Collection entries
┏━━

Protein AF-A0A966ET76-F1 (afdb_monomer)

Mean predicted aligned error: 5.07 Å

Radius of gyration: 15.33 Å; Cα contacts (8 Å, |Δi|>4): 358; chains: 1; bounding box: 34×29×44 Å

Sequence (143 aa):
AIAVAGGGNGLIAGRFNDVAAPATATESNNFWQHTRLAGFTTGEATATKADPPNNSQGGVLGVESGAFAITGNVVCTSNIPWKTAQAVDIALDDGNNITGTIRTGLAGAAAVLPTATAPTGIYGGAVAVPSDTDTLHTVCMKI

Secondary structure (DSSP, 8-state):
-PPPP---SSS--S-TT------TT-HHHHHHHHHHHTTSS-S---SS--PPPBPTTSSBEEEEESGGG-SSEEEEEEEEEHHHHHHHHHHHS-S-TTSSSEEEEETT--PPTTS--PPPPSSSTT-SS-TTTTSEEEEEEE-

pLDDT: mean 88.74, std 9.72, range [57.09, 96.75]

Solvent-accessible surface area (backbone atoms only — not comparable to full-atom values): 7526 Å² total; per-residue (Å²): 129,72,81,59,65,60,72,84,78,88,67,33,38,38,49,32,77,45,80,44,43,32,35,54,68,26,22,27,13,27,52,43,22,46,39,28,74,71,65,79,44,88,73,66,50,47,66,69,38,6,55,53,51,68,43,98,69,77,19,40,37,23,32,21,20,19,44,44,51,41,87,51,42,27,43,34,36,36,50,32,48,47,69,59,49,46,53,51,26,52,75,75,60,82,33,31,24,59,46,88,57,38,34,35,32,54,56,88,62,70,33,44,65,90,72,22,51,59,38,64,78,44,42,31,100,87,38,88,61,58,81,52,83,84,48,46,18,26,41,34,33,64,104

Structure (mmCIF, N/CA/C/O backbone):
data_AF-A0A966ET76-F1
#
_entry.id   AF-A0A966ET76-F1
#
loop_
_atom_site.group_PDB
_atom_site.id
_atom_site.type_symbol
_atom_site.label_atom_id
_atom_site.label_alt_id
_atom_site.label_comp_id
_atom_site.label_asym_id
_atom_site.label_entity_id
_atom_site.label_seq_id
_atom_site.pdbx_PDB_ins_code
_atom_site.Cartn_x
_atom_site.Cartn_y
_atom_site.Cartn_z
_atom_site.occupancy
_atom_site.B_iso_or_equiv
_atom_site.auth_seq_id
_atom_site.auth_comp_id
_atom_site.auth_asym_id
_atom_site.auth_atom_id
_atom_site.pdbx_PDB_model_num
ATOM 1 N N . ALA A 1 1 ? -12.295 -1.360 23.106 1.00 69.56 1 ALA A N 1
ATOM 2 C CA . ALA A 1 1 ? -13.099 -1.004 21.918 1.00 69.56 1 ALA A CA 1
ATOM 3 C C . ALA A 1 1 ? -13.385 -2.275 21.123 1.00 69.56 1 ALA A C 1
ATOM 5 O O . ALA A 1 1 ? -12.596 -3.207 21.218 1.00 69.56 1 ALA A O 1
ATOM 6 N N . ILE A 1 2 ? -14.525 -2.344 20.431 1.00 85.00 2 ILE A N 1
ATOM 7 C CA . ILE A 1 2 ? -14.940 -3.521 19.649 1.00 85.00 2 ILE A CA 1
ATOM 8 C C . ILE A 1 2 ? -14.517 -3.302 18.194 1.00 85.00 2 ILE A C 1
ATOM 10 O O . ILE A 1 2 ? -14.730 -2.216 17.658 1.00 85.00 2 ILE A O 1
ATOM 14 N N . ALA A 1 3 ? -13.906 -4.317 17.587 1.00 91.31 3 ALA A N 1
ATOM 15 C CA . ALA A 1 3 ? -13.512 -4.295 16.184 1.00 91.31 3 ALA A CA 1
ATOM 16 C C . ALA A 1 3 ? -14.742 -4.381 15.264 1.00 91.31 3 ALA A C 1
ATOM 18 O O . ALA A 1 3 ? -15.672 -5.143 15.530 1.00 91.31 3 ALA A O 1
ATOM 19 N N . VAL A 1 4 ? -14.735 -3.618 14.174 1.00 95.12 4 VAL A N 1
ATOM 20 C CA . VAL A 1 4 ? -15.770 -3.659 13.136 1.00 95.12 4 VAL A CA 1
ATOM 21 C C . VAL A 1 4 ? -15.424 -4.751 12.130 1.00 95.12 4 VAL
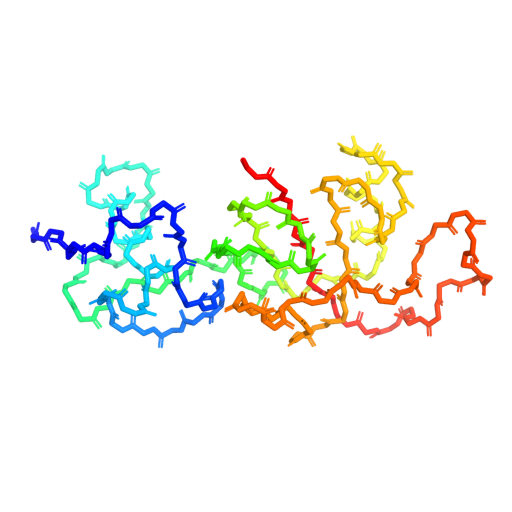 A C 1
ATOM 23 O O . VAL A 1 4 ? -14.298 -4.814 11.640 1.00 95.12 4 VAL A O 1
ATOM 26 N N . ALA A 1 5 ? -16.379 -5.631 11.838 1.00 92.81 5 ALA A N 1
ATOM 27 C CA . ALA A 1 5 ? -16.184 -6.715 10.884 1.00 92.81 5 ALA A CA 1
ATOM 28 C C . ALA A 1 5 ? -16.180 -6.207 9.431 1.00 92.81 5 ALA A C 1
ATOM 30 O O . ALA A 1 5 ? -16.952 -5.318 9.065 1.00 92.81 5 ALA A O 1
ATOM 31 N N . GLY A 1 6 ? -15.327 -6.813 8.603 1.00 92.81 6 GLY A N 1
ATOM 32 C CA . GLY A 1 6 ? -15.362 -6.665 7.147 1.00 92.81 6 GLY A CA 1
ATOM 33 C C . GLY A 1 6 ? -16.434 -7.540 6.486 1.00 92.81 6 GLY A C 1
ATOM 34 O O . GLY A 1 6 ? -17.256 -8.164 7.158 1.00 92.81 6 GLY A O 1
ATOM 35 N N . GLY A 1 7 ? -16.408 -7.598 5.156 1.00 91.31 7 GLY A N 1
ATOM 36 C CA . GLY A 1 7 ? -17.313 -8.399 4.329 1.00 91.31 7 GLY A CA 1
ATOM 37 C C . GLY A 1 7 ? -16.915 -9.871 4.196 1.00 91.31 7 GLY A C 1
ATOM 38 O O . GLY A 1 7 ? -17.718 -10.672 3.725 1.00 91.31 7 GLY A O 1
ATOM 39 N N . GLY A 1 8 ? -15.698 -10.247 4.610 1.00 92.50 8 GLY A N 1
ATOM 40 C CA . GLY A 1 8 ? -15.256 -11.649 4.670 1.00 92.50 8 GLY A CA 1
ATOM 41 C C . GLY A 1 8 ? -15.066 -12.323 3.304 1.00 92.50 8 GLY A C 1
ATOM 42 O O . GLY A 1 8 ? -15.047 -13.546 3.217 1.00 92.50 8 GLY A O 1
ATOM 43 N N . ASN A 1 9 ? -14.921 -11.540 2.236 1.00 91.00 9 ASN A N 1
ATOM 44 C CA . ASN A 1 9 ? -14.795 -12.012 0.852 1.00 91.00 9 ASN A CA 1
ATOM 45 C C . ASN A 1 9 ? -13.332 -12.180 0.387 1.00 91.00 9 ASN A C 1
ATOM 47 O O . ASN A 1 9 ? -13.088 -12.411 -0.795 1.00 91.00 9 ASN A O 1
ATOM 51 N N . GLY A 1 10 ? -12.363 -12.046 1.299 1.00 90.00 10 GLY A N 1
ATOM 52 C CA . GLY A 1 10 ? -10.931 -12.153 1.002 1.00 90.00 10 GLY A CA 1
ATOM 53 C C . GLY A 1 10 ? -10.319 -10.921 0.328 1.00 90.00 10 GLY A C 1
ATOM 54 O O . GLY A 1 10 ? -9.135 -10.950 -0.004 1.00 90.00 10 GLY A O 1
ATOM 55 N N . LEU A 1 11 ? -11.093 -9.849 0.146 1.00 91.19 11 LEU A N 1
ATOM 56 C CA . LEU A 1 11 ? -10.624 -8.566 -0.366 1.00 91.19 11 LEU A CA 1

┗━━

WHAT TO DO
Return every line above exactly, omitting images.

RESULT OF THE EXERCISE
Protein AF-A0A966ET76-F1 (afdb_monomer)

Mean predicted aligned error: 5.07 Å

Radius of gyration: 15.33 Å; Cα contacts (8 Å, |Δi|>4): 358; chains: 1; bounding box: 34×29×44 Å

Sequence (143 aa):
AIAVAGGGNGLIAGRFNDVAAPATATESNNFWQHTRLAGFTTGEATATKADPPNNSQGGVLGVESGAFAITGNVVCTSNIPWKTAQAVDIALDDGNNITGTIRTGLAGAAAVLPTATAPTGIYGGAVAVPSDTDTLHTVCMKI

Secondary structure (DSSP, 8-state):
-PPPP---SSS--S-TT------TT-HHHHHHHHHHHTTSS-S---SS--PPPBPTTSSBEEEEESGGG-SSEEEEEEEEEHHHHHHHHHHHS-S-TTSSSEEEEETT--PPTTS--PPPPSSSTT-SS-TTTTSEEEEEEE-

pLDDT: mean 88.74, std 9.72, range [57.09, 96.75]

Solvent-accessible surface area (backbone atoms only — not comparable to full-atom values): 7526 Å² total; per-residue (Å²): 129,72,81,59,65,60,72,84,78,88,67,33,38,38,49,32,77,45,80,44,43,32,35,54,68,26,22,27,13,27,52,43,22,46,39,28,74,71,65,79,44,88,73,66,50,47,66,69,38,6,55,53,51,68,43,98,69,77,19,40,37,23,32,21,20,19,44,44,51,41,87,51,42,27,43,34,36,36,50,32,48,47,69,59,49,46,53,51,26,52,75,75,60,82,33,31,24,59,46,88,57,38,34,35,32,54,56,88,62,70,33,44,65,90,72,22,51,59,38,64,78,44,42,31,100,87,38,88,61,58,81,52,83,84,48,46,18,26,41,34,33,64,104

Structure (mmCIF, N/CA/C/O backbone):
data_AF-A0A966ET76-F1
#
_entry.id   AF-A0A966ET76-F1
#
loop_
_atom_site.group_PDB
_atom_site.id
_atom_site.type_symbol
_atom_site.label_atom_id
_atom_site.label_alt_id
_atom_site.label_comp_id
_atom_site.label_asym_id
_atom_site.label_entity_id
_atom_site.label_seq_id
_atom_site.pdbx_PDB_ins_code
_atom_site.Cartn_x
_atom_site.Cartn_y
_atom_site.Cartn_z
_atom_site.occupancy
_atom_site.B_iso_or_equiv
_atom_site.auth_seq_id
_atom_site.auth_comp_id
_atom_site.auth_asym_id
_atom_site.auth_atom_id
_atom_site.pdbx_PDB_model_num
ATOM 1 N N . ALA A 1 1 ? -12.295 -1.360 23.106 1.00 69.56 1 ALA A N 1
ATOM 2 C CA . ALA A 1 1 ? -13.099 -1.004 21.918 1.00 69.56 1 ALA A CA 1
ATOM 3 C C . ALA A 1 1 ? -13.385 -2.275 21.123 1.00 69.56 1 ALA A C 1
ATOM 5 O O . ALA A 1 1 ? -12.596 -3.207 21.218 1.00 69.56 1 ALA A O 1
ATOM 6 N N . ILE A 1 2 ? -14.525 -2.344 20.431 1.00 85.00 2 ILE A N 1
ATOM 7 C CA . ILE A 1 2 ? -14.940 -3.521 19.649 1.00 85.00 2 ILE A CA 1
ATOM 8 C C . ILE A 1 2 ? -14.517 -3.302 18.194 1.00 85.00 2 ILE A C 1
ATOM 10 O O . ILE A 1 2 ? -14.730 -2.216 17.658 1.00 85.00 2 ILE A O 1
ATOM 14 N N . ALA A 1 3 ? -13.906 -4.317 17.587 1.00 91.31 3 ALA A N 1
ATOM 15 C CA . ALA A 1 3 ? -13.512 -4.295 16.184 1.00 91.31 3 ALA A CA 1
ATOM 16 C C . ALA A 1 3 ? -14.742 -4.381 15.264 1.00 91.31 3 ALA A C 1
ATOM 18 O O . ALA A 1 3 ? -15.672 -5.143 15.530 1.00 91.31 3 ALA A O 1
ATOM 19 N N . VAL A 1 4 ? -14.735 -3.618 14.174 1.00 95.12 4 VAL A N 1
ATOM 20 C CA . VAL A 1 4 ? -15.770 -3.659 13.136 1.00 95.12 4 VAL A CA 1
ATOM 21 C C . VAL A 1 4 ? -15.424 -4.751 12.130 1.00 95.12 4 VAL
 A C 1
ATOM 23 O O . VAL A 1 4 ? -14.298 -4.814 11.640 1.00 95.12 4 VAL A O 1
ATOM 26 N N . ALA A 1 5 ? -16.379 -5.631 11.838 1.00 92.81 5 ALA A N 1
ATOM 27 C CA . ALA A 1 5 ? -16.184 -6.715 10.884 1.00 92.81 5 ALA A CA 1
ATOM 28 C C . ALA A 1 5 ? -16.180 -6.207 9.431 1.00 92.81 5 ALA A C 1
ATOM 30 O O . ALA A 1 5 ? -16.952 -5.318 9.065 1.00 92.81 5 ALA A O 1
ATOM 31 N N . GLY A 1 6 ? -15.327 -6.813 8.603 1.00 92.81 6 GLY A N 1
ATOM 32 C CA . GLY A 1 6 ? -15.362 -6.665 7.147 1.00 92.81 6 GLY A CA 1
ATOM 33 C C . GLY A 1 6 ? -16.434 -7.540 6.486 1.00 92.81 6 GLY A C 1
ATOM 34 O O . GLY A 1 6 ? -17.256 -8.164 7.158 1.00 92.81 6 GLY A O 1
ATOM 35 N N . GLY A 1 7 ? -16.408 -7.598 5.156 1.00 91.31 7 GLY A N 1
ATOM 36 C CA . GLY A 1 7 ? -17.313 -8.399 4.329 1.00 91.31 7 GLY A CA 1
ATOM 37 C C . GLY A 1 7 ? -16.915 -9.871 4.196 1.00 91.31 7 GLY A C 1
ATOM 38 O O . GLY A 1 7 ? -17.718 -10.672 3.725 1.00 91.31 7 GLY A O 1
ATOM 39 N N . GLY A 1 8 ? -15.698 -10.247 4.610 1.00 92.50 8 GLY A N 1
ATOM 40 C CA . GLY A 1 8 ? -15.256 -11.649 4.670 1.00 92.50 8 GLY A CA 1
ATOM 41 C C . GLY A 1 8 ? -15.066 -12.323 3.304 1.00 92.50 8 GLY A C 1
ATOM 42 O O . GLY A 1 8 ? -15.047 -13.546 3.217 1.00 92.50 8 GLY A O 1
ATOM 43 N N . ASN A 1 9 ? -14.921 -11.540 2.236 1.00 91.00 9 ASN A N 1
ATOM 44 C CA . ASN A 1 9 ? -14.795 -12.012 0.852 1.00 91.00 9 ASN A CA 1
ATOM 45 C C . ASN A 1 9 ? -13.332 -12.180 0.387 1.00 91.00 9 ASN A C 1
ATOM 47 O O . ASN A 1 9 ? -13.088 -12.411 -0.795 1.00 91.00 9 ASN A O 1
ATOM 51 N N . GLY A 1 10 ? -12.363 -12.046 1.299 1.00 90.00 10 GLY A N 1
ATOM 52 C CA . GLY A 1 10 ? -10.931 -12.153 1.002 1.00 90.00 10 GLY A CA 1
ATOM 53 C C . GLY A 1 10 ? -10.319 -10.921 0.328 1.00 90.00 10 GLY A C 1
ATOM 54 O O . GLY A 1 10 ? -9.135 -10.950 -0.004 1.00 90.00 10 GLY A O 1
ATOM 55 N N . LEU A 1 11 ? -11.093 -9.849 0.146 1.00 91.19 11 LEU A N 1
ATOM 56 C CA . LEU A 1 11 ? -10.624 -8.566 -0.366 1.00 91.19 11 LEU A CA 1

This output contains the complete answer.